Work to be completed: Transcribe the listing from its top line through the line with "ATOM 3 C C .". Keep it exact, both ends included, and add nothing.

+===+

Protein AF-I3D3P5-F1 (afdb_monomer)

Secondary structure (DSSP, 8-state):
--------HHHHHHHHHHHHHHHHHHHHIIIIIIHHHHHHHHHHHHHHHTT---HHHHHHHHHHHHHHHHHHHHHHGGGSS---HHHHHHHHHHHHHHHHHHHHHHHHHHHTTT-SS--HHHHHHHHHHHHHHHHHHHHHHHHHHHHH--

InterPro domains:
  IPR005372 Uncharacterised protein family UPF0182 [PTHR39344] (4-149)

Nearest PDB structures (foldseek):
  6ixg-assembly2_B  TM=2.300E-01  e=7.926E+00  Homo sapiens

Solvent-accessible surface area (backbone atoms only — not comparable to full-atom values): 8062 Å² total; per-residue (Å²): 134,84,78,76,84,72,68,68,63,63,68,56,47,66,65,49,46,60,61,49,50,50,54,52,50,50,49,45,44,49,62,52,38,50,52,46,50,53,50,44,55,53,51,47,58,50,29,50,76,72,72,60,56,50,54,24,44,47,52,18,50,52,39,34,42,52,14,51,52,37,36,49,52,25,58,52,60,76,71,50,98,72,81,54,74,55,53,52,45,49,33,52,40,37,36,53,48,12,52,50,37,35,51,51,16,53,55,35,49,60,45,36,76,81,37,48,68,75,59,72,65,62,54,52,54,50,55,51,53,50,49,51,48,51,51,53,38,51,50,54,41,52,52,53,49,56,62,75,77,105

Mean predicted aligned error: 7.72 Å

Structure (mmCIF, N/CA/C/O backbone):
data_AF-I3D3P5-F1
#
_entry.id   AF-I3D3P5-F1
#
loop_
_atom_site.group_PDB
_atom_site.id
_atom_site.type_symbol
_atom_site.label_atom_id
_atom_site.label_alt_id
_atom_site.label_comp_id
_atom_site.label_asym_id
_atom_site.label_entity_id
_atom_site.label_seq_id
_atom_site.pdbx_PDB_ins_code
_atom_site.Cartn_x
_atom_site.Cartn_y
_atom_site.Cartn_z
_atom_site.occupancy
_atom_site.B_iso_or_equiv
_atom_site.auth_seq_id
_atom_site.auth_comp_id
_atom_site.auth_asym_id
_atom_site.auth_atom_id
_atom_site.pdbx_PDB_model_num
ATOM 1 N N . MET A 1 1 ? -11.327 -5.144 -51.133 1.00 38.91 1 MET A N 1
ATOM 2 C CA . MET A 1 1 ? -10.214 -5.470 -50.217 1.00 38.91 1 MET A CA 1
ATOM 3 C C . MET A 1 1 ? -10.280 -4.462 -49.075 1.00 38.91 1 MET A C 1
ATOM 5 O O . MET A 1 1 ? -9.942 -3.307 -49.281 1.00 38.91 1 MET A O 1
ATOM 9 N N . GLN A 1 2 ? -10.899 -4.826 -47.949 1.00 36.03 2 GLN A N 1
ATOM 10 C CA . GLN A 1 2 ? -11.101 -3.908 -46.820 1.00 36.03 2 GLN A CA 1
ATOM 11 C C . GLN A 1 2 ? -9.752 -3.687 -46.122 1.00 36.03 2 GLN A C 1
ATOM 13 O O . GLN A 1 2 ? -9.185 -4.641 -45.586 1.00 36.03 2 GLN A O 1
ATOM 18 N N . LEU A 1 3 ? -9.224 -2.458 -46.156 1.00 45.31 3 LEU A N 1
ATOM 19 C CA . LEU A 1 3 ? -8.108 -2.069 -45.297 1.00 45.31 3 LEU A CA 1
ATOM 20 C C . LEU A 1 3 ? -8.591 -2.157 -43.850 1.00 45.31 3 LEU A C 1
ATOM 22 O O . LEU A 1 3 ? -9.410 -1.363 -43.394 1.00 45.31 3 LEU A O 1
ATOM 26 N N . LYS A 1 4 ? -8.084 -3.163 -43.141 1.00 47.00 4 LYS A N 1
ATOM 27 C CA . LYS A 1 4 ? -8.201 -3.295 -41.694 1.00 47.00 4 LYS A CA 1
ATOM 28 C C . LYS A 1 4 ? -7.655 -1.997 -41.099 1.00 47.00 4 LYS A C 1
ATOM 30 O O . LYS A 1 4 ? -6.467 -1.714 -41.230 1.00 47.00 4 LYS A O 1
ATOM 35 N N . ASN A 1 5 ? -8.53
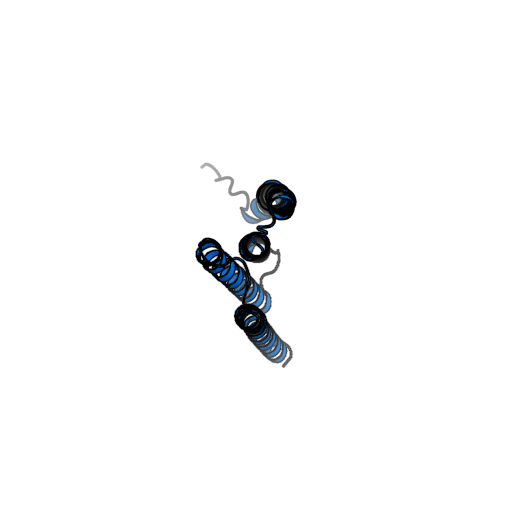6 -1.202 -40.503 1.00 48.50 5 ASN A N 1
ATOM 36 C CA . ASN A 1 5 ? -8.195 0.022 -39.793 1.00 48.50 5 ASN A CA 1
ATOM 37 C C . ASN A 1 5 ? -7.434 -0.382 -38.520 1.00 48.50 5 ASN A C 1
ATOM 39 O O . ASN A 1 5 ? -8.001 -0.480 -37.434 1.00 48.50 5 ASN A O 1
ATOM 43 N N . VAL A 1 6 ? -6.159 -0.744 -38.667 1.00 53.78 6 VAL A N 1
ATOM 44 C CA . VAL A 1 6 ? -5.269 -0.991 -37.538 1.00 53.78 6 VAL A CA 1
ATOM 45 C C . VAL A 1 6 ? -4.820 0.383 -37.073 1.00 53.78 6 VAL A C 1
ATOM 47 O O . VAL A 1 6 ? -3.765 0.876 -37.461 1.00 53.78 6 VAL A O 1
ATOM 50 N N . VAL A 1 7 ? -5.665 1.036 -36.273 1.00 55.38 7 VAL A N 1
ATOM 51 C CA . VAL A 1 7 ? -5.190 2.131 -35.430 1.00 55.38 7 VAL A CA 1
ATOM 52 C C . VAL A 1 7 ? -4.060 1.522 -34.599 1.00 55.38 7 VAL A C 1
ATOM 54 O O . VAL A 1 7 ? -4.300 0.489 -33.962 1.00 55.38 7 VAL A O 1
ATOM 57 N N . PRO A 1 8 ? -2.826 2.057 -34.638 1.00 51.06 8 PRO A N 1
ATOM 58 C CA . PRO A 1 8 ? -1.770 1.547 -33.783 1.00 51.06 8 PRO A CA 1
ATOM 59 C C . PRO A 1 8 ? -2.307 1.568 -32.349 1.00 51.06 8 PRO A C 1
ATOM 61 O O . PRO A 1 8 ? -2.729 2.600 -31.836 1.00 51.06 8 PRO A O 1
ATOM 64 N N . MET A 1 9 ? -2.385 0.392 -31.732 1.00 55.06 9 MET A N 1
ATOM 65 C CA . MET A 1 9 ? -3.021 0.203 -30.424 1.00 55.06 9 MET A CA 1
ATOM 66 C C . MET A 1 9 ? -2.264 0.955 -29.312 1.00 55.06 9 MET A C 1
ATOM 68 O O . MET A 1 9 ? -2.823 1.270 -28.267 1.00 55.06 9 MET A O 1
ATOM 72 N N . ILE A 1 10 ? -1.003 1.297 -29.581 1.00 63.03 10 ILE A N 1
ATOM 73 C CA . ILE A 1 10 ? -0.063 1.971 -28.686 1.00 63.03 10 ILE A CA 1
ATOM 74 C C . ILE A 1 10 ? -0.570 3.371 -28.268 1.00 63.03 10 ILE A C 1
ATOM 76 O O . ILE A 1 10 ? -0.789 3.566 -27.076 1.00 63.03 10 ILE A O 1
ATOM 80 N N . PRO A 1 11 ? -0.857 4.330 -29.175 1.00 60.19 11 PRO A N 1
ATOM 81 C CA . PRO A 1 11 ? -1.369 5.647 -28.780 1.00 60.19 11 PRO A CA 1
ATOM 82 C C . PRO A 1 11 ? -2.739 5.612 -28.087 1.00 60.19 11 PRO A C 1
ATOM 84 O O . PRO A 1 11 ? -2.977 6.400 -27.177 1.00 60.19 11 PRO A O 1
ATOM 87 N N . ALA A 1 12 ? -3.638 4.692 -28.456 1.00 61.66 12 ALA A N 1
ATOM 88 C CA . ALA A 1 12 ? -4.954 4.598 -27.817 1.00 61.66 12 ALA A CA 1
ATOM 89 C C . ALA A 1 12 ? -4.870 4.086 -26.366 1.00 61.66 12 ALA A C 1
ATOM 91 O O . ALA A 1 12 ? -5.554 4.614 -25.490 1.00 61.66 12 ALA A O 1
ATOM 92 N N . LEU A 1 13 ? -4.012 3.095 -26.093 1.00 64.31 13 LEU A N 1
ATOM 93 C CA . LEU A 1 13 ? -3.791 2.568 -24.741 1.00 64.31 13 LEU A CA 1
ATOM 94 C C . LEU A 1 13 ? -3.102 3.600 -23.837 1.00 64.31 13 LEU A C 1
ATOM 96 O O . LEU A 1 13 ? -3.515 3.760 -22.692 1.00 64.31 13 LEU A O 1
ATOM 100 N N . VAL A 1 14 ? -2.126 4.351 -24.355 1.00 68.19 14 VAL A N 1
ATOM 101 C CA . VAL A 1 14 ? -1.443 5.419 -23.597 1.00 68.19 14 VAL A CA 1
ATOM 102 C C . VAL A 1 14 ? -2.399 6.559 -23.229 1.00 68.19 14 VAL A C 1
ATOM 104 O O . VAL A 1 14 ? -2.268 7.145 -22.163 1.00 68.19 14 VAL A O 1
ATOM 107 N N . ILE A 1 15 ? -3.405 6.858 -24.055 1.00 77.62 15 ILE A N 1
ATOM 108 C CA . ILE A 1 15 ? -4.372 7.931 -23.765 1.00 77.62 15 ILE A CA 1
ATOM 109 C C . ILE A 1 15 ? -5.505 7.457 -22.840 1.00 77.62 15 ILE A C 1
ATOM 111 O O . ILE A 1 15 ? -5.987 8.233 -22.017 1.00 77.62 15 ILE A O 1
ATOM 115 N N . LEU A 1 16 ? -5.952 6.201 -22.957 1.00 81.31 16 LEU A N 1
ATOM 116 C CA . LEU A 1 16 ? -7.123 5.691 -22.228 1.00 81.31 16 LEU A CA 1
ATOM 117 C C . LEU A 1 16 ? -6.791 5.025 -20.891 1.00 81.31 16 LEU A C 1
ATOM 119 O O . LEU A 1 16 ? -7.588 5.116 -19.956 1.00 81.31 16 LEU A O 1
ATOM 123 N N . ILE A 1 17 ? -5.646 4.347 -20.777 1.00 84.31 17 ILE A N 1
ATOM 124 C CA . ILE A 1 17 ? -5.295 3.618 -19.553 1.00 84.31 17 ILE A CA 1
ATOM 125 C C . ILE A 1 17 ? -5.046 4.575 -18.380 1.00 84.31 17 ILE A C 1
ATOM 127 O O . ILE A 1 17 ? -5.665 4.356 -17.337 1.00 84.31 17 ILE A O 1
ATOM 131 N N . PRO A 1 18 ? -4.232 5.643 -18.497 1.00 86.31 18 PRO A N 1
ATOM 132 C CA . PRO A 1 18 ? -3.977 6.539 -17.371 1.00 86.31 18 PRO A CA 1
ATOM 133 C C . PRO A 1 18 ? -5.243 7.152 -16.745 1.00 86.31 18 PRO A C 1
ATOM 135 O O . PRO A 1 18 ? -5.388 7.055 -15.523 1.00 86.31 18 PRO A O 1
ATOM 138 N N . PRO A 1 19 ? -6.212 7.713 -17.504 1.00 89.19 19 PRO A N 1
ATOM 139 C CA . PRO A 1 19 ? -7.439 8.236 -16.902 1.00 89.19 19 PRO A CA 1
ATOM 140 C C . PRO A 1 19 ? -8.334 7.134 -16.317 1.00 89.19 19 PRO A C 1
ATOM 142 O O . PRO A 1 19 ? -9.000 7.366 -15.306 1.00 89.19 19 PRO A O 1
ATOM 145 N N . LEU A 1 20 ? -8.332 5.923 -16.886 1.00 90.94 20 LEU A N 1
ATOM 146 C CA . LEU A 1 20 ? -9.070 4.793 -16.321 1.00 90.94 20 LEU A CA 1
ATOM 147 C C . LEU A 1 20 ? -8.466 4.335 -14.986 1.00 90.94 20 LEU A C 1
ATOM 149 O O . LEU A 1 20 ? -9.197 4.152 -14.011 1.00 90.94 20 LEU A O 1
ATOM 153 N N . LEU A 1 21 ? -7.139 4.194 -14.921 1.00 91.31 21 LEU A N 1
ATOM 154 C CA . LEU A 1 21 ? -6.420 3.889 -13.686 1.00 91.31 21 LEU A CA 1
ATOM 155 C C . LEU A 1 21 ? -6.667 4.978 -12.645 1.00 91.31 21 LEU A C 1
ATOM 157 O O . LEU A 1 21 ? -7.019 4.654 -11.517 1.00 91.31 21 LEU A O 1
ATOM 161 N N . ALA A 1 22 ? -6.600 6.256 -13.016 1.00 90.38 22 ALA A N 1
ATOM 162 C CA . ALA A 1 22 ? -6.909 7.356 -12.107 1.00 90.38 22 ALA A CA 1
ATOM 163 C C . ALA A 1 22 ? -8.337 7.259 -11.538 1.00 90.38 22 ALA A C 1
ATOM 165 O O . ALA A 1 22 ? -8.531 7.418 -10.333 1.00 90.38 22 ALA A O 1
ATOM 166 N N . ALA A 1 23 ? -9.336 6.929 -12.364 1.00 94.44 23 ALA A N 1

+===+

Written response:
Protein AF-I3D3P5-F1 (afdb_monomer)

Secondary structure (DSSP, 8-state):
--------HHHHHHHHHHHHHHHHHHHHIIIIIIHHHHHHHHHHHHHHHTT---HHHHHHHHHHHHHHHHHHHHHHGGGSS---HHHHHHHHHHHHHHHHHHHHHHHHHHHTTT-SS--HHHHHHHHHHHHHHHHHHHHHHHHHHHHH--

InterPro domains:
  IPR005372 Uncharacterised protein family UPF0182 [PTHR39344] (4-149)

Nearest PDB structures (foldseek):
  6ixg-assembly2_B  TM=2.300E-01  e=7.926E+00  Homo sapiens

Solvent-accessible surface area (backbone atoms only — not comparable to full-atom values): 8062 Å² total; per-residue (Å²): 134,84,78,76,84,72,68,68,63,63,68,56,47,66,65,49,46,60,61,49,50,50,54,52,50,50,49,45,44,49,62,52,38,50,52,46,50,53,50,44,55,53,51,47,58,50,29,50,76,72,72,60,56,50,54,24,44,47,52,18,50,52,39,34,42,52,14,51,52,37,36,49,52,25,58,52,60,76,71,50,98,72,81,54,74,55,53,52,45,49,33,52,40,37,36,53,48,12,52,50,37,35,51,51,16,53,55,35,49,60,45,36,76,81,37,48,68,75,59,72,65,62,54,52,54,50,55,51,53,50,49,51,48,51,51,53,38,51,50,54,41,52,52,53,49,56,62,75,77,105

Mean predicted aligned error: 7.72 Å

Structure (mmCIF, N/CA/C/O backbone):
data_AF-I3D3P5-F1
#
_entry.id   AF-I3D3P5-F1
#
loop_
_atom_site.group_PDB
_atom_site.id
_atom_site.type_symbol
_atom_site.label_atom_id
_atom_site.label_alt_id
_atom_site.label_comp_id
_atom_site.label_asym_id
_atom_site.label_entity_id
_atom_site.label_seq_id
_atom_site.pdbx_PDB_ins_code
_atom_site.Cartn_x
_atom_site.Cartn_y
_atom_site.Cartn_z
_atom_site.occupancy
_atom_site.B_iso_or_equiv
_atom_site.auth_seq_id
_atom_site.auth_comp_id
_atom_site.auth_asym_id
_atom_site.auth_atom_id
_atom_site.pdbx_PDB_model_num
ATOM 1 N N . MET A 1 1 ? -11.327 -5.144 -51.133 1.00 38.91 1 MET A N 1
ATOM 2 C CA . MET A 1 1 ? -10.214 -5.470 -50.217 1.00 38.91 1 MET A CA 1
ATOM 3 C C . MET A 1 1 ? -10.280 -4.462 -49.075 1.00 38.91 1 MET A C 1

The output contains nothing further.